Metabolomic analytical techniques are distinguished by the level of sensitivity, volume of material to be analyzed, and sample preparation methods. Analytical platform improvements have allowed the high-throughput collection of different molecular levels with large amounts of data. These multi-layer data omics enable a clearer view of biological systems to be obtained because they do not only focus on single-layer omics. Given the complementary nature of different molecular levels, multi-layer data omics facilitate understanding and applicability in clinical routine. Metabolomics is therefore an attractive approach for providing information about cancer biology because it is obtained through a metabolic profile and is associated with complementary methods [96].

Recent studies have focused on in vitro and in vivo approaches. However, few have correlated both approaches to validate the methodology. Additionally, few have evaluated the different subtypes of breast cancer with respect to functions of time, stage, drugs, and duration of treatment. Studies in clinical cohorts should therefore be performed to recognize the potential of data to predict results and follow up on breast cancer treatment. It is also important that specialized oncologists work with other health professionals to improve the analysis of results obtained from methodological tools and present them in a format that is helpful for managing routine patients. Use of the metabolomic approach in clinical routine helps decipher the main regulatory pathways in different breast cancer subtypes. The clarification of individual behavioral changes in both disease development and treatment response is essential for developing more effective treatments and customizing cancer treatments [109].

Breast cancer is a heterogeneous disease, and chemotherapy failures are caused by drug resistance, which is a leading cause of breast cancer mortality. The metabolic analysis of fluids and tissues of cancer patients contributes to an understanding of the metabolic pathway reprogramming involved in neoplastic transformation, prognosis, and drug resistance [78,79]. Several studies have been proposed to evaluate metabolic pathway reprogramming in chemoresistance, and identify patients who are resistant to chemotherapy. However, studies that verify whether metabolic pathways are associated with the response to chemotherapy are lacking.
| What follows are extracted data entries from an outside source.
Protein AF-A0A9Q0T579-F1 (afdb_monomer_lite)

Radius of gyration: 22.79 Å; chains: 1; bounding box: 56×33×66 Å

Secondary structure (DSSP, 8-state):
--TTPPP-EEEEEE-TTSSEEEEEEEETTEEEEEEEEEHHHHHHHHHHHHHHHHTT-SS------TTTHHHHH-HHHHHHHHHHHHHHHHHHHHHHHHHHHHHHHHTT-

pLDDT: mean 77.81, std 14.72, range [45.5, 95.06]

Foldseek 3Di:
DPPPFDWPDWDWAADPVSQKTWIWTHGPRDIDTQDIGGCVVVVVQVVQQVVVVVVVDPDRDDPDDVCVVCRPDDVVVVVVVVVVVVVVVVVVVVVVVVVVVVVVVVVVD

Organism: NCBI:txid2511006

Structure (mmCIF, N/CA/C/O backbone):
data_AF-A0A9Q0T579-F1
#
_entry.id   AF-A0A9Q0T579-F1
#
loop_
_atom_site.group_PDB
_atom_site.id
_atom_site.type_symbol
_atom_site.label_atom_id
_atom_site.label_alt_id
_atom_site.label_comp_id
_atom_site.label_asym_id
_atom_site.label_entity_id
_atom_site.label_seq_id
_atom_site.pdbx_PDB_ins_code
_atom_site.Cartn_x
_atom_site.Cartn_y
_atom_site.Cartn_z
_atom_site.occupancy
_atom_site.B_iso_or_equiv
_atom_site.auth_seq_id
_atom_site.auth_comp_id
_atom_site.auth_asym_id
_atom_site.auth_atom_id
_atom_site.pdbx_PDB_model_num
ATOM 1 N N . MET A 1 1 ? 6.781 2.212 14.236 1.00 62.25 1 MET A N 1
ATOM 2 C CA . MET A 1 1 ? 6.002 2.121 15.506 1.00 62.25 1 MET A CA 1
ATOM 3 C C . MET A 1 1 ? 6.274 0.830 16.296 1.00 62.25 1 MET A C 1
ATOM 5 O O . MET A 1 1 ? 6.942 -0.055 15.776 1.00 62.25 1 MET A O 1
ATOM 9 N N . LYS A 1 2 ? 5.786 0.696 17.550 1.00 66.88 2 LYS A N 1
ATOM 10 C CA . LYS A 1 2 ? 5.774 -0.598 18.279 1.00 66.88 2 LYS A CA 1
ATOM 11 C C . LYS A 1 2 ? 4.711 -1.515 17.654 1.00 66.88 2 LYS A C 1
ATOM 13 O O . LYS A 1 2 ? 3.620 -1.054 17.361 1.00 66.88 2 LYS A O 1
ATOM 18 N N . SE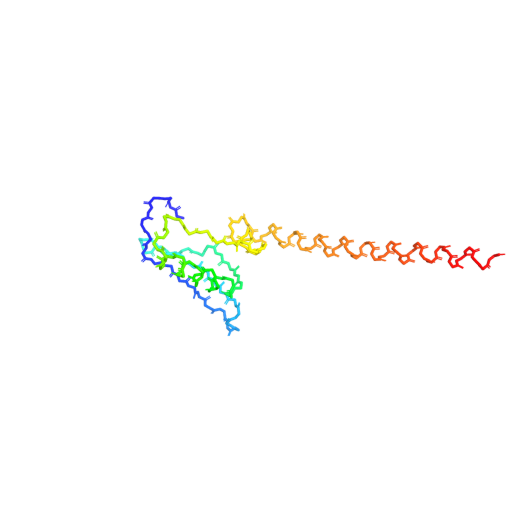R A 1 3 ? 4.985 -2.808 17.508 1.00 65.00 3 SER A N 1
ATOM 19 C CA . SER A 1 3 ? 4.124 -3.764 16.779 1.00 65.00 3 SER A CA 1
ATOM 20 C C . SER A 1 3 ? 2.729 -4.026 17.378 1.00 65.00 3 SER A C 1
ATOM 22 O O . SER A 1 3 ? 1.932 -4.721 16.759 1.00 65.00 3 SER A O 1
ATOM 24 N N . ASN A 1 4 ? 2.421 -3.494 18.567 1.00 66.38 4 ASN A N 1
ATOM 25 C CA . ASN A 1 4 ? 1.182 -3.767 19.311 1.00 66.38 4 ASN A CA 1
ATOM 26 C C . ASN A 1 4 ? 0.354 -2.505 19.612 1.00 66.38 4 ASN A C 1
ATOM 28 O O . ASN A 1 4 ? -0.529 -2.537 20.468 1.00 66.38 4 ASN A O 1
ATOM 32 N N . THR A 1 5 ? 0.649 -1.379 18.965 1.00 75.12 5 THR A N 1
ATOM 33 C CA . THR A 1 5 ? -0.152 -0.158 19.120 1.00 75.12 5 THR A CA 1
ATOM 34 C C . THR A 1 5 ? -1.319 -0.151 18.135 1.00 75.12 5 THR A C 1
ATOM 36 O O . THR A 1 5 ? -1.132 -0.434 16.954 1.00 75.12 5 THR A O 1
ATOM 39 N N . LEU A 1 6 ? -2.524 0.170 18.622 1.00 84.62 6 LEU A N 1
ATOM 40 C CA . LEU A 1 6 ? -3.710 0.330 17.776 1.00 84.62 6 LEU A CA 1
ATOM 41 C C . LEU A 1 6 ? -3.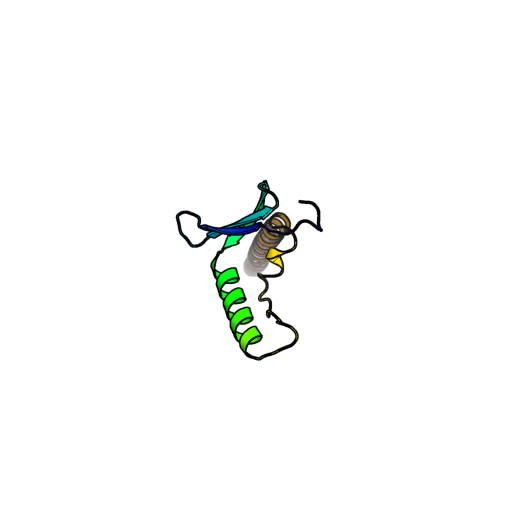496 1.494 16.802 1.00 84.62 6 LEU A C 1
ATOM 43 O O . LEU A 1 6 ? -3.028 2.560 17.205 1.00 84.62 6 LEU A O 1
ATOM 47 N N . LEU A 1 7 ? -3.813 1.276 15.528 1.00 85.69 7 LEU A N 1
ATOM 48 C CA . LEU A 1 7 ? -3.775 2.332 14.520 1.00 85.69 7 LEU A CA 1
ATOM 49 C C . LEU A 1 7 ? -5.004 3.231 14.670 1.00 85.69 7 LEU A C 1
ATOM 51 O O . LEU A 1 7 ? -6.121 2.733 14.799 1.00 85.69 7 LEU A O 1
ATOM 55 N N . ASP A 1 8 ? -4.785 4.540 14.602 1.00 90.00 8 ASP A N 1
ATOM 56 C CA . ASP A 1 8 ? -5.849 5.542 14.578 1.00 90.00 8 ASP A CA 1
ATOM 57 C C . ASP A 1 8 ? -6.444 5.630 13.168 1.00 90.00 8 ASP A C 1
ATOM 59 O O . ASP A 1 8 ? -7.659 5.607 12.978 1.00 90.00 8 ASP A O 1
ATOM 63 N N . TYR A 1 9 ? -5.569 5.720 12.162 1.00 89.12 9 TYR A N 1
ATOM 64 C CA . TYR A 1 9 ? -5.944 5.764 10.753 1.00 89.12 9 TYR A CA 1
ATOM 65 C C . TYR A 1 9 ? -4.771 5.400 9.839 1.00 89.12 9 TYR A C 1
ATOM 67 O O . TYR A 1 9 ? -3.602 5.432 10.229 1.00 89.12 9 TYR A O 1
ATOM 75 N N . ALA A 1 10 ? -5.105 5.110 8.583 1.00 91.00 10 ALA A N 1
ATOM 76 C CA . ALA A 1 10 ? -4.172 5.058 7.469 1.00 91.00 10 ALA A CA 1
ATOM 77 C C . ALA A 1 10 ? -4.650 6.020 6.375 1.00 91.00 10 ALA A C 1
ATOM 79 O O . ALA A 1 10 ? -5.856 6.144 6.149 1.00 91.00 10 ALA A O 1
ATOM 80 N N . VAL A 1 11 ? -3.725 6.706 5.703 1.00 92.75 11 VAL A N 1
ATOM 81 C CA . VAL A 1 11 ? -4.056 7.651 4.630 1.00 92.75 11 VAL A CA 1
ATOM 82 C C . VAL A 1 11 ? -3.174 7.426 3.408 1.00 92.75 11 VAL A C 1
ATOM 84 O O . VAL A 1 11 ? -1.961 7.253 3.519 1.00 92.75 11 VAL A 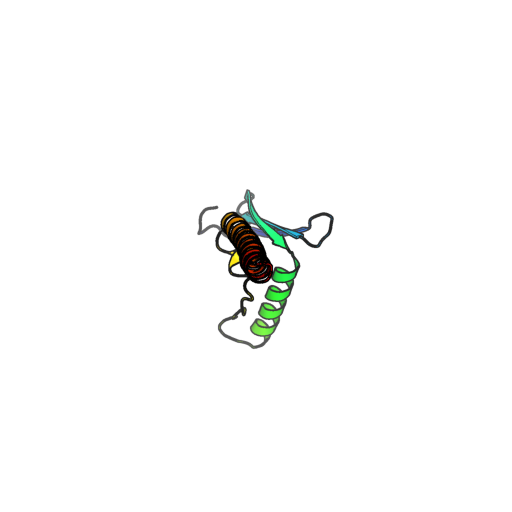O 1
ATOM 87 N N . PHE A 1 12 ? -3.810 7.436 2.238 1.00 92.56 12 PHE A N 1
ATOM 88 C CA . PHE A 1 12 ? -3.141 7.481 0.943 1.00 92.56 12 PHE A CA 1
ATOM 89 C C . PHE A 1 12 ? -3.069 8.931 0.479 1.00 92.56 12 PHE A C 1
ATOM 91 O O . PHE A 1 12 ? -4.055 9.487 -0.009 1.00 92.56 12 PHE A O 1
ATOM 98 N N . GLU A 1 13 ? -1.907 9.551 0.623 1.00 95.06 13 GLU A N 1
ATOM 99 C CA . GLU A 1 13 ? -1.677 10.906 0.143 1.00 95.06 13 GLU A CA 1
ATOM 100 C C . GLU A 1 13 ? -1.307 10.861 -1.341 1.00 95.06 13 GLU A C 1
ATOM 102 O O . GLU A 1 13 ? -0.263 10.335 -1.729 1.00 95.06 13 GLU A O 1
ATOM 107 N N . LEU A 1 14 ? -2.201 11.357 -2.197 1.00 94.81 14 LEU A N 1
ATOM 108 C CA . LEU A 1 14 ? -1.997 11.339 -3.643 1.00 94.81 14 LEU A CA 1
ATOM 109 C C . LEU A 1 14 ? -0.966 12.393 -4.061 1.00 94.81 14 LEU A C 1
ATOM 111 O O . LEU A 1 14 ? -1.097 13.572 -3.738 1.00 94.81 14 LEU A O 1
ATOM 115 N N . LEU A 1 15 ? 0.005 11.980 -4.876 1.00 91.44 15 LEU A N 1
ATOM 116 C CA . LEU A 1 15 ? 0.934 12.895 -5.541 1.00 91.44 15 LEU A CA 1
ATOM 117 C C . LEU A 1 15 ? 0.201 13.729 -6.614 1.00 91.44 15 LEU A C 1
ATOM 119 O O . LEU A 1 15 ? -0.869 13.322 -7.077 1.00 91.44 15 LEU A O 1
ATOM 123 N N . PRO A 1 16 ? 0.764 14.864 -7.083 1.00 94.50 16 PRO A N 1
ATOM 124 C CA . PRO A 1 16 ? 0.056 15.809 -7.958 1.00 94.50 16 PRO A CA 1
ATOM 125 C C . PRO A 1 16 ? -0.552 15.196 -9.228 1.00 94.50 16 PRO A C 1
ATOM 127 O O . PRO A 1 16 ? -1.628 15.597 -9.665 1.00 94.50 16 PRO A O 1
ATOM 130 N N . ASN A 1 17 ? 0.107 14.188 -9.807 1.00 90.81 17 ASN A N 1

Such studies could provide evidence for use in clinical practice, while the identification of different metabolic profiles may suggest new molecular targets and metabolic biomarkers that will contribute to patient stratification of different breast cancer subtypes. Finally, the knowledge of specific metabolic pathways could impact on the evaluation of new drugs with possible repercussions on the survival of breast cancer patients. The prompt identification of chemotherapy-resistant tumors would aid with earlier and more accurate stratification of patients, and the choice of adjusted therapeutic regimens [74,105].